[Dataset items]
=-=-=-=-=
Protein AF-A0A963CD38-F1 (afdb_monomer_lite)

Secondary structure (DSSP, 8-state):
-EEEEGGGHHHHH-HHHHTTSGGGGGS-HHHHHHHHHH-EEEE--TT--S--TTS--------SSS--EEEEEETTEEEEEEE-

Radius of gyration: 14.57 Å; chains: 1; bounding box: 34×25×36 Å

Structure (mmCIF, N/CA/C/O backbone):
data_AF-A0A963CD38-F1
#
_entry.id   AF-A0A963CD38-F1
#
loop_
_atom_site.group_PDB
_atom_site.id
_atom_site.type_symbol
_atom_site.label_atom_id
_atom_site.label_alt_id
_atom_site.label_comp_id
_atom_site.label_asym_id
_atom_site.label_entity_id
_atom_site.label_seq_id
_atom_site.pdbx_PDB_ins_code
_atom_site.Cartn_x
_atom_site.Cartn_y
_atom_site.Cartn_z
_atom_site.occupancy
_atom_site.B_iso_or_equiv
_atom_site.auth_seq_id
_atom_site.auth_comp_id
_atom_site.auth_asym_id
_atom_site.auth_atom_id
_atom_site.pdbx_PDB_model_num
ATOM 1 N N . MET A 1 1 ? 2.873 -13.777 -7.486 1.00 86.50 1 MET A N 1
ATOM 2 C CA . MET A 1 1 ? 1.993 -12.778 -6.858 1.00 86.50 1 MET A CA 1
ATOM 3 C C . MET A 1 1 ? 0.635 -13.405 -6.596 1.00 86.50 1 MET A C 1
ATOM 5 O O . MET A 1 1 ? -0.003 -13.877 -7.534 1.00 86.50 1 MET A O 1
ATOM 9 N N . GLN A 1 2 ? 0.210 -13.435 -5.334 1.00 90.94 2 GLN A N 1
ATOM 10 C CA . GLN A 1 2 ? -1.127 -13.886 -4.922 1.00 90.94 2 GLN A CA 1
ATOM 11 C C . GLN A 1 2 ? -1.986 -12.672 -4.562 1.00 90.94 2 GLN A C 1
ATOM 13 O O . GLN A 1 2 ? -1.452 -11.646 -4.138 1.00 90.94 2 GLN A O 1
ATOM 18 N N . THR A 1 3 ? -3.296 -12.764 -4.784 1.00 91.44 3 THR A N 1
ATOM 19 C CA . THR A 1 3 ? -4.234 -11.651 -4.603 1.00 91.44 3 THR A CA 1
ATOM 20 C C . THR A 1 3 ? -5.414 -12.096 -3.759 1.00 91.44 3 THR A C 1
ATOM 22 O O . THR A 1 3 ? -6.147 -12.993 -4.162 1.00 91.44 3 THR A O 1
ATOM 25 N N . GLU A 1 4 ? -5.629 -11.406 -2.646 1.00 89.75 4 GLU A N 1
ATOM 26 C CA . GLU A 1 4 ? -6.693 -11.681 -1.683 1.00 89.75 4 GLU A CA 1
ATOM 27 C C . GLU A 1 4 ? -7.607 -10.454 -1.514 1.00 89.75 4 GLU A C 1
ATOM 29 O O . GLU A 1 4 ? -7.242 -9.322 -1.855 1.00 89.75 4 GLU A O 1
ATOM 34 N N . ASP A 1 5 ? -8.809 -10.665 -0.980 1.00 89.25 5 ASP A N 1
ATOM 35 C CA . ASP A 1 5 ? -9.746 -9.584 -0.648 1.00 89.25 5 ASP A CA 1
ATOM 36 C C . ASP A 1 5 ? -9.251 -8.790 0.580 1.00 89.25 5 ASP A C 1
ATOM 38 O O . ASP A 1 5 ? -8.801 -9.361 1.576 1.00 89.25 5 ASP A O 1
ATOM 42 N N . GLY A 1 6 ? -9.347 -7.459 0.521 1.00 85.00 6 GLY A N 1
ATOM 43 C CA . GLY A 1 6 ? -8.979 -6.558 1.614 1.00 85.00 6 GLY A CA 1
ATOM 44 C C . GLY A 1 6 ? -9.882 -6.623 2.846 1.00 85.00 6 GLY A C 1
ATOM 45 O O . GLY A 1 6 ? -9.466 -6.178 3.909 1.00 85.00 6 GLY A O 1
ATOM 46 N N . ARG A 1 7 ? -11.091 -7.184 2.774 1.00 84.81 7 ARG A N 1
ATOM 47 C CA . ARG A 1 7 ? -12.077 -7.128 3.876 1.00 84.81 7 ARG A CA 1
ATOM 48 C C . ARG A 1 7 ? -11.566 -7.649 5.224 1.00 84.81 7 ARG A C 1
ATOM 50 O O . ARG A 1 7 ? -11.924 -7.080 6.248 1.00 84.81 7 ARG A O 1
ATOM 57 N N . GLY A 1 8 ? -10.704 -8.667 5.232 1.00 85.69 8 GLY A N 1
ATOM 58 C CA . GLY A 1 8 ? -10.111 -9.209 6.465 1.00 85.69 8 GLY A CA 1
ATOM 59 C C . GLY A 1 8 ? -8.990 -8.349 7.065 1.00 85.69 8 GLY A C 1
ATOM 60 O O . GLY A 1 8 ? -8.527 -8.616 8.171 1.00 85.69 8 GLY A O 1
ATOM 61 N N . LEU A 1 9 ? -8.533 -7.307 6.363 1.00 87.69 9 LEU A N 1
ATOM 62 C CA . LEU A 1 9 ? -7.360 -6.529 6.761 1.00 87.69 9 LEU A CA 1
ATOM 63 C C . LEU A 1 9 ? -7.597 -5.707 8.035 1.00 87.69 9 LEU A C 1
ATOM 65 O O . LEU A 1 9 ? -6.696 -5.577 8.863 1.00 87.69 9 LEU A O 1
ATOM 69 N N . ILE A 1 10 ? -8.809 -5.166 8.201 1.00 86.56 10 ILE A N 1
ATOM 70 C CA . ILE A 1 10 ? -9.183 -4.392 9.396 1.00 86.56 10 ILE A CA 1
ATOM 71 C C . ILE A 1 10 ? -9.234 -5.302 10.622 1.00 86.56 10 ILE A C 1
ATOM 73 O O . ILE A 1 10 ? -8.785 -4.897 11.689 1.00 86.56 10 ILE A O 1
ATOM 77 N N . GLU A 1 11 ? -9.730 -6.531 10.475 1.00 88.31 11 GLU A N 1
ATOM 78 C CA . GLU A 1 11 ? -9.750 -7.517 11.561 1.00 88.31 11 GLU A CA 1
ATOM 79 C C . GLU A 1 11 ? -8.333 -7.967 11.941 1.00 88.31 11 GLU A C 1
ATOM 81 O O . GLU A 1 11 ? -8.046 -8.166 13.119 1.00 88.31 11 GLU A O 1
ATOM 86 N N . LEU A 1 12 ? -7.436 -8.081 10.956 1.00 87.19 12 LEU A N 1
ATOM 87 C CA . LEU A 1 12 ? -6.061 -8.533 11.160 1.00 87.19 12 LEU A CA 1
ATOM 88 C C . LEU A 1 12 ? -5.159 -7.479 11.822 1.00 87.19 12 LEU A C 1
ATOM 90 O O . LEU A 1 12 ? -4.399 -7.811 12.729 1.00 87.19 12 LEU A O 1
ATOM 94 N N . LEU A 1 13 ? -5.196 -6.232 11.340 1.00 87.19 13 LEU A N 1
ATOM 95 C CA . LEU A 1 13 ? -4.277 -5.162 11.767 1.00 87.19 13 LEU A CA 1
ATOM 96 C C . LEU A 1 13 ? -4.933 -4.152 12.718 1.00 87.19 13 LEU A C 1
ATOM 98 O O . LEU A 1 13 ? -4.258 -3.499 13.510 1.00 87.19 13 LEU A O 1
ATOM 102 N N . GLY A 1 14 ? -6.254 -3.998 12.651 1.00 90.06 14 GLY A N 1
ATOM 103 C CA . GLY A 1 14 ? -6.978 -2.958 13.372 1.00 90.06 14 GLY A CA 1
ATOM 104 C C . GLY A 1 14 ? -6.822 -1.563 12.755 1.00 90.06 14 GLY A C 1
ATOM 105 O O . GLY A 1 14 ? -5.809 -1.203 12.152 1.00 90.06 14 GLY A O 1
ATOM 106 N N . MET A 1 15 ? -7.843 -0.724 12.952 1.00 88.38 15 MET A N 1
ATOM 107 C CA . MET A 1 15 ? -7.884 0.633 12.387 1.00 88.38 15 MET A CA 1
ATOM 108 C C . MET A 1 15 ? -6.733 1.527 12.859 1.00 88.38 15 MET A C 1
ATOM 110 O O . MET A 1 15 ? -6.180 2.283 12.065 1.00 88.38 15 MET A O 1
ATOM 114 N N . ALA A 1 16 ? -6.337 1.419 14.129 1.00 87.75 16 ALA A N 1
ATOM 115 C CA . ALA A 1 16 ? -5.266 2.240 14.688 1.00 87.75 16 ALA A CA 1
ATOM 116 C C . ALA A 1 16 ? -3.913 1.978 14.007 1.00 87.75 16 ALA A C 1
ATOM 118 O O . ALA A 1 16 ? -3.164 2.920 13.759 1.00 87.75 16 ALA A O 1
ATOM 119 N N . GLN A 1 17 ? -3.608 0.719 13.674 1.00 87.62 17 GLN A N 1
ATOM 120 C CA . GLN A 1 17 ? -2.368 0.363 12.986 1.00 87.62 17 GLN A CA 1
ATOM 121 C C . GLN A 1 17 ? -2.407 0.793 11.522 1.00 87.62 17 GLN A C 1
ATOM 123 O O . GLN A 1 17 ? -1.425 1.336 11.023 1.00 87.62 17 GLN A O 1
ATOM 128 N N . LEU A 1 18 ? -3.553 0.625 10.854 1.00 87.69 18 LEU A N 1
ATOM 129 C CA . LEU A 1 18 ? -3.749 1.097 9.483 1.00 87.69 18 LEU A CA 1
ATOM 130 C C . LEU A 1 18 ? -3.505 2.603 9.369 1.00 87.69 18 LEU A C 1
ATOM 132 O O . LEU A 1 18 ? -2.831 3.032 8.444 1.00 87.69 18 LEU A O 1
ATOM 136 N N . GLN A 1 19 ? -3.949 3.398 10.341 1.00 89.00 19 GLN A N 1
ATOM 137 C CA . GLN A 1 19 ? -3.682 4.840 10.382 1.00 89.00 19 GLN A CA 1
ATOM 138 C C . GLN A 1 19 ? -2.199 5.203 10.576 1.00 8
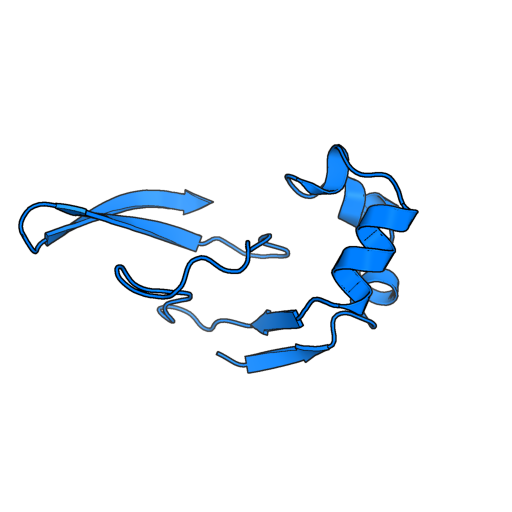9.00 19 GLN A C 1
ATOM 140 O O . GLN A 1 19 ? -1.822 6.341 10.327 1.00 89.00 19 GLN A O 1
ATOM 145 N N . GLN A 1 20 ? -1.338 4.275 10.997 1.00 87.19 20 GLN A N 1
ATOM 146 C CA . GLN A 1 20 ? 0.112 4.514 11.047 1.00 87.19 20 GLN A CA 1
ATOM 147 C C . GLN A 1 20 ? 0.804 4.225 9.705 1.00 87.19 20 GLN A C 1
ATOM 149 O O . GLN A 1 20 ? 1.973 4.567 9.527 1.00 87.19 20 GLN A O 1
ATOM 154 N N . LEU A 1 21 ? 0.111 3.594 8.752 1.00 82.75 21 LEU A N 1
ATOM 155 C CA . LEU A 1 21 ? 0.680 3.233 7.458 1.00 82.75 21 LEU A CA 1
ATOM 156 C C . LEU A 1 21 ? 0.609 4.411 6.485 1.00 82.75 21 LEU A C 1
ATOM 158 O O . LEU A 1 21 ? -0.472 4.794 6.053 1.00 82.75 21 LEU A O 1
=-=-=-=-=
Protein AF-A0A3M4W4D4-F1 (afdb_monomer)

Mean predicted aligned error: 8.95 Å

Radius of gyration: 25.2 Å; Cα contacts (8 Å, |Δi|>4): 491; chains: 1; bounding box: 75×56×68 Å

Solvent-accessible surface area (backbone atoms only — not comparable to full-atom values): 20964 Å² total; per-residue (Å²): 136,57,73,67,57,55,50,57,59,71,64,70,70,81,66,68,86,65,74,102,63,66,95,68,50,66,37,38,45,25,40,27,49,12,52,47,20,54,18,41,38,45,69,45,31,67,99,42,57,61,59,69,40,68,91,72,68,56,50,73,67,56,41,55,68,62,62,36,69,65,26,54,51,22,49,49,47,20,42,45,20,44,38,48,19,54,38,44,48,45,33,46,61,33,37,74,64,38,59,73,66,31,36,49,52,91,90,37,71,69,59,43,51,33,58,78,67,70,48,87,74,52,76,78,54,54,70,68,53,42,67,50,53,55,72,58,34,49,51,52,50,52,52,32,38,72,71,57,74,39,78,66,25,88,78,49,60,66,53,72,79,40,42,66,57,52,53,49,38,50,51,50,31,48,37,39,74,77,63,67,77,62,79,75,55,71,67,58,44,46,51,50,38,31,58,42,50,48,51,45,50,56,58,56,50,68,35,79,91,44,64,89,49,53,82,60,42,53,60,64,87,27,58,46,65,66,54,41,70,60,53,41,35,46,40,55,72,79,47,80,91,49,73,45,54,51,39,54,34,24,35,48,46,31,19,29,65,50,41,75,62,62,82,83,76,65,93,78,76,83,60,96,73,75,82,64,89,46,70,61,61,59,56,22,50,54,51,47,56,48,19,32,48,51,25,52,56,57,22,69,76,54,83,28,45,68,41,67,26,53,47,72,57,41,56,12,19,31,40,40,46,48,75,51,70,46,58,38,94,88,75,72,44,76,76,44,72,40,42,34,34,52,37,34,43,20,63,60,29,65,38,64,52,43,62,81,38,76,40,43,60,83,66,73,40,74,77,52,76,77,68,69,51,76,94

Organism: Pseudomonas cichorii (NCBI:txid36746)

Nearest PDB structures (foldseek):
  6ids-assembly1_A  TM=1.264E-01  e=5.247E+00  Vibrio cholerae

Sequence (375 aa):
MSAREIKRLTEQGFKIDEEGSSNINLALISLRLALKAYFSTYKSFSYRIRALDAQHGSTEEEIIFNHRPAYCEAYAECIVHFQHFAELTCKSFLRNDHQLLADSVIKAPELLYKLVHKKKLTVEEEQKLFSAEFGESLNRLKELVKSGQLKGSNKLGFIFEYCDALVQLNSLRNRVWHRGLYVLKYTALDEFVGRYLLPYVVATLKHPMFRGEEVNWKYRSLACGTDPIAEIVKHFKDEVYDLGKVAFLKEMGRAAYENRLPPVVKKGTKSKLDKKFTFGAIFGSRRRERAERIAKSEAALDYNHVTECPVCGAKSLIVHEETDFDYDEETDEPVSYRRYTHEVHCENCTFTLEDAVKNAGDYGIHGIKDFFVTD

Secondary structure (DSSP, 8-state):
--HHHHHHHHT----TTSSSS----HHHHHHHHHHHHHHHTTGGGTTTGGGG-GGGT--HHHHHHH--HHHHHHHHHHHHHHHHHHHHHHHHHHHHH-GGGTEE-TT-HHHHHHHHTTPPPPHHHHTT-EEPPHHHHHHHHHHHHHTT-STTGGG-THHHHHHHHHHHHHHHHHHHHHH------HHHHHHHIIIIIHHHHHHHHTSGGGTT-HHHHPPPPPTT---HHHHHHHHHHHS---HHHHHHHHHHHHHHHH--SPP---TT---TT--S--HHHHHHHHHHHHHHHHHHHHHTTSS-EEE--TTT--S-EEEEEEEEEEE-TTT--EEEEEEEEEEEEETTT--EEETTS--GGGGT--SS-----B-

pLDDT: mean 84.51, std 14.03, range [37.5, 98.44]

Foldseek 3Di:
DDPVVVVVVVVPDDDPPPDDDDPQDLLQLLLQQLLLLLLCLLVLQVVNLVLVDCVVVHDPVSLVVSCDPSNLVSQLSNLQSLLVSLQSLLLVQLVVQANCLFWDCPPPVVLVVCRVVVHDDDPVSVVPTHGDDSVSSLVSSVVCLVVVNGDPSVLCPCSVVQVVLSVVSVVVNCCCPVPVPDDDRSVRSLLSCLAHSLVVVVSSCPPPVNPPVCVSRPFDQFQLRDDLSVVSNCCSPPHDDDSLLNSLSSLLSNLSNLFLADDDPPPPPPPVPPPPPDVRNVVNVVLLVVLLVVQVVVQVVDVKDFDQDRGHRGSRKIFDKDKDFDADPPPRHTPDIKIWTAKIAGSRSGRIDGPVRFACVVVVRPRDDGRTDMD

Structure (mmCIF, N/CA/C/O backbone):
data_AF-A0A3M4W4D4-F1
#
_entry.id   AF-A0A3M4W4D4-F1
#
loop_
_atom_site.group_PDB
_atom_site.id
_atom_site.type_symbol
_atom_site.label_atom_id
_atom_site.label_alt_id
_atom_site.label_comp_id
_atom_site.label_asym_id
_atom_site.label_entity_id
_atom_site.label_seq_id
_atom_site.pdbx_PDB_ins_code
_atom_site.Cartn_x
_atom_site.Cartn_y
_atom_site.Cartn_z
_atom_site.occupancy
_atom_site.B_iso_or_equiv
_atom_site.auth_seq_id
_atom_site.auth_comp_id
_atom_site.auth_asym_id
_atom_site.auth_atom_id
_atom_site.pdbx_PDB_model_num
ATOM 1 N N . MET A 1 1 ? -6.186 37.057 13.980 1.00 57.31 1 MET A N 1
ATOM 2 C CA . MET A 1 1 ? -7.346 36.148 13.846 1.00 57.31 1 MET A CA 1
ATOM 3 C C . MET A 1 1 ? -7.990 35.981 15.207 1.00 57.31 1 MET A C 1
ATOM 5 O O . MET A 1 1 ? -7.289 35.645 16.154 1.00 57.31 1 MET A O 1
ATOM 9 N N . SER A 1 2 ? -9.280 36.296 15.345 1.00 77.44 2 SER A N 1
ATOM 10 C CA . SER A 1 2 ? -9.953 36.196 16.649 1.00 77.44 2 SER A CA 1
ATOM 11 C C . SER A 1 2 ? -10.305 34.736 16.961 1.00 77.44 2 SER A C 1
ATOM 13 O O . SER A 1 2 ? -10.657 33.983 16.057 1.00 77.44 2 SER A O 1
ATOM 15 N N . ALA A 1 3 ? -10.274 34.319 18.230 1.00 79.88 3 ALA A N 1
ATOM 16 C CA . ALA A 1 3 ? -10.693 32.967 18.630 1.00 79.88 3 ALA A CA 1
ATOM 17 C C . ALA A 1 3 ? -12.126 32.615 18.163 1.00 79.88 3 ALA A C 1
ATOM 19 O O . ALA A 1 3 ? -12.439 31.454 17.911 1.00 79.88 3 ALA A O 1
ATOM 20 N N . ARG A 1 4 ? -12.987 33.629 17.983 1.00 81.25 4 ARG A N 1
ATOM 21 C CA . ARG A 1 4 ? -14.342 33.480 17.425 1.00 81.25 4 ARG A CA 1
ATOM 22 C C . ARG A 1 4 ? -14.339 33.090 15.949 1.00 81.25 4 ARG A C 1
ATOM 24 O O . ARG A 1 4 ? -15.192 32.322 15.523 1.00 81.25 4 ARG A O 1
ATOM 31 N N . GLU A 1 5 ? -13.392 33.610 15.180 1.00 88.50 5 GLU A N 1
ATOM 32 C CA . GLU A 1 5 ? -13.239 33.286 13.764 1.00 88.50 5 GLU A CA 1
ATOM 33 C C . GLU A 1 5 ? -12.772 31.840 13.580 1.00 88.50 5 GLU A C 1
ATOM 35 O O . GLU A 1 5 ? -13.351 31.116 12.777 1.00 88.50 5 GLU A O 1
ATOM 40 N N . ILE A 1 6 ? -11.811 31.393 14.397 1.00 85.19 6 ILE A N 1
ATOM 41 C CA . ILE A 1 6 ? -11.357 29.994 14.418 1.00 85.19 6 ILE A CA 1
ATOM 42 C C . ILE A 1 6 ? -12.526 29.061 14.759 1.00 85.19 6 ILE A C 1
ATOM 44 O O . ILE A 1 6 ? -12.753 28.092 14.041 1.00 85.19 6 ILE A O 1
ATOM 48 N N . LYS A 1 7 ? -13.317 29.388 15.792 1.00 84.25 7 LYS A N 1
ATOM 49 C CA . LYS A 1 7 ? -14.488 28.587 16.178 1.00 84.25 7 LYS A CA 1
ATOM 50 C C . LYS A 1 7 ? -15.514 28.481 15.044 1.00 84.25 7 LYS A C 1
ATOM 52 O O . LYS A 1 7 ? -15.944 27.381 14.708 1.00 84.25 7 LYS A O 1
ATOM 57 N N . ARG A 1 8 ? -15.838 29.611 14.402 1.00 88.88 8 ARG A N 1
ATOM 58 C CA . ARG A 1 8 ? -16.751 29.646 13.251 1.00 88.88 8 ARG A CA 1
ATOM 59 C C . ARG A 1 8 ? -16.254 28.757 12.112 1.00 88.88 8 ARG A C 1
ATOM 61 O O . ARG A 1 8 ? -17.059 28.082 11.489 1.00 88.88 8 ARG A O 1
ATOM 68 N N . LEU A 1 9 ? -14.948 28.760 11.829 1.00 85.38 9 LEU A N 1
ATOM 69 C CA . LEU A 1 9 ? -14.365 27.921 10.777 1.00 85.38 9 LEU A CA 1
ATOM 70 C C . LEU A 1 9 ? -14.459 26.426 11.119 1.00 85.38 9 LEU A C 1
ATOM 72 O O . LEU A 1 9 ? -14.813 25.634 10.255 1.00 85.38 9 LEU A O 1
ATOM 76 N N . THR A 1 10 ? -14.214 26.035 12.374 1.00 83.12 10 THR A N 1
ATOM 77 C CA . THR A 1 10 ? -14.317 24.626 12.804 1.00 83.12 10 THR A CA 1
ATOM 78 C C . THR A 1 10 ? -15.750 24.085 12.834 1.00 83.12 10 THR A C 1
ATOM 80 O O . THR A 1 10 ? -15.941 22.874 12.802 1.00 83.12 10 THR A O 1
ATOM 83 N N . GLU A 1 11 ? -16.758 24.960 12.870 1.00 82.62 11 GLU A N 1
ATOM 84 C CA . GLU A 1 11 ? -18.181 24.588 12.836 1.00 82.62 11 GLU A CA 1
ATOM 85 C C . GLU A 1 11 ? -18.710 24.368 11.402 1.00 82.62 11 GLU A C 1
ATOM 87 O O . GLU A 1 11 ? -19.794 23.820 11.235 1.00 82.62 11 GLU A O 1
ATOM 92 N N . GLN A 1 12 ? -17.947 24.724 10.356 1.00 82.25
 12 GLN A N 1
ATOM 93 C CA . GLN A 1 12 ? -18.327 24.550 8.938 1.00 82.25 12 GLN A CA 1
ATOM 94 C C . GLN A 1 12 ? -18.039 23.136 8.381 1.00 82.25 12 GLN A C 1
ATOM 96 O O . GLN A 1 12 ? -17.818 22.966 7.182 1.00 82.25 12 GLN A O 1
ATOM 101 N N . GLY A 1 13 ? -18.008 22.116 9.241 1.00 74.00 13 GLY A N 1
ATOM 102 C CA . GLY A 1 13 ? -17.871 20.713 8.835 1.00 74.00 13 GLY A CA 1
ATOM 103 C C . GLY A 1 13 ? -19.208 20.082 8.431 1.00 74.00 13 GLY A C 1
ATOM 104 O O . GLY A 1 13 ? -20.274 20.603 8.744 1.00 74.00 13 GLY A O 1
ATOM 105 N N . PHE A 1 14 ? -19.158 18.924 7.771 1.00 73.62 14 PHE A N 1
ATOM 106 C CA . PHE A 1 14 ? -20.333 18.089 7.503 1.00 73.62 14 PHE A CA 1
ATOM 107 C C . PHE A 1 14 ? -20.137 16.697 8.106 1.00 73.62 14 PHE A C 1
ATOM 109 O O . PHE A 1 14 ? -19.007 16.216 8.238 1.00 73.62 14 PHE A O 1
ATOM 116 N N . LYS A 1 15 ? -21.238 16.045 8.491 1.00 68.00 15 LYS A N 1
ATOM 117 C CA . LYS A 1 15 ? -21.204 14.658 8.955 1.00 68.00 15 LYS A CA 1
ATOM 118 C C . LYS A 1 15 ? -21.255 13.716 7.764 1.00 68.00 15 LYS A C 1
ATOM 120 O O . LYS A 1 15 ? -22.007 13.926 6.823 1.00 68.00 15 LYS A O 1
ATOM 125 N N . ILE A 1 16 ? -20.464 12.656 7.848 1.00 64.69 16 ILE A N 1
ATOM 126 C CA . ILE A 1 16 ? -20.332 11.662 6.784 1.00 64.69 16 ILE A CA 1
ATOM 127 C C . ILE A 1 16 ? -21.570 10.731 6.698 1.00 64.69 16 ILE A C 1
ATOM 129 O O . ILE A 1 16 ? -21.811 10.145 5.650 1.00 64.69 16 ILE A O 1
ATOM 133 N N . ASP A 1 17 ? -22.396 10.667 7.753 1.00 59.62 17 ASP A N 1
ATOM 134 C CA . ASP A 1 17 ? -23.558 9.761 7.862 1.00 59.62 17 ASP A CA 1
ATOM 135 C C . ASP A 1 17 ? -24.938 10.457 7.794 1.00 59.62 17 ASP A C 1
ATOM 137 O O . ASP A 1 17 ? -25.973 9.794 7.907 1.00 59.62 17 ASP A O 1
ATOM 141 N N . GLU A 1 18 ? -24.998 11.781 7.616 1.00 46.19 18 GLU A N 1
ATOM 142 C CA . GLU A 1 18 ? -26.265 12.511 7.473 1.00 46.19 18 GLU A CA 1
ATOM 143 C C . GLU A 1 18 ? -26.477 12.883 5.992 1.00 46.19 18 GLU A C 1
=-=-=-=-=
**Instructions for the task**
Extract from the records above the lines from the one containing "ATOM 78 C C ." to the one containing "ATOM 85 C C", both lines included, exactly as they appear and with nothing else.

**Solution for this task**
ATOM 78 C C . THR A 1 10 ? -15.750 24.085 12.834 1.00 83.12 10 THR A C 1
ATOM 80 O O . THR A 1 10 ? -15.941 22.874 12.802 1.00 83.12 10 THR A O 1
ATOM 83 N N . GLU A 1 11 ? -16.758 24.960 12.870 1.00 82.62 11 GLU A N 1
ATOM 84 C CA . GLU A 1 11 ? -18.181 24.588 12.836 1.00 82.62 11 GLU A CA 1
ATOM 85 C C . GLU A 1 11 ? -18.710 24.368 11.402 1.00 82.62 11 GLU A C 1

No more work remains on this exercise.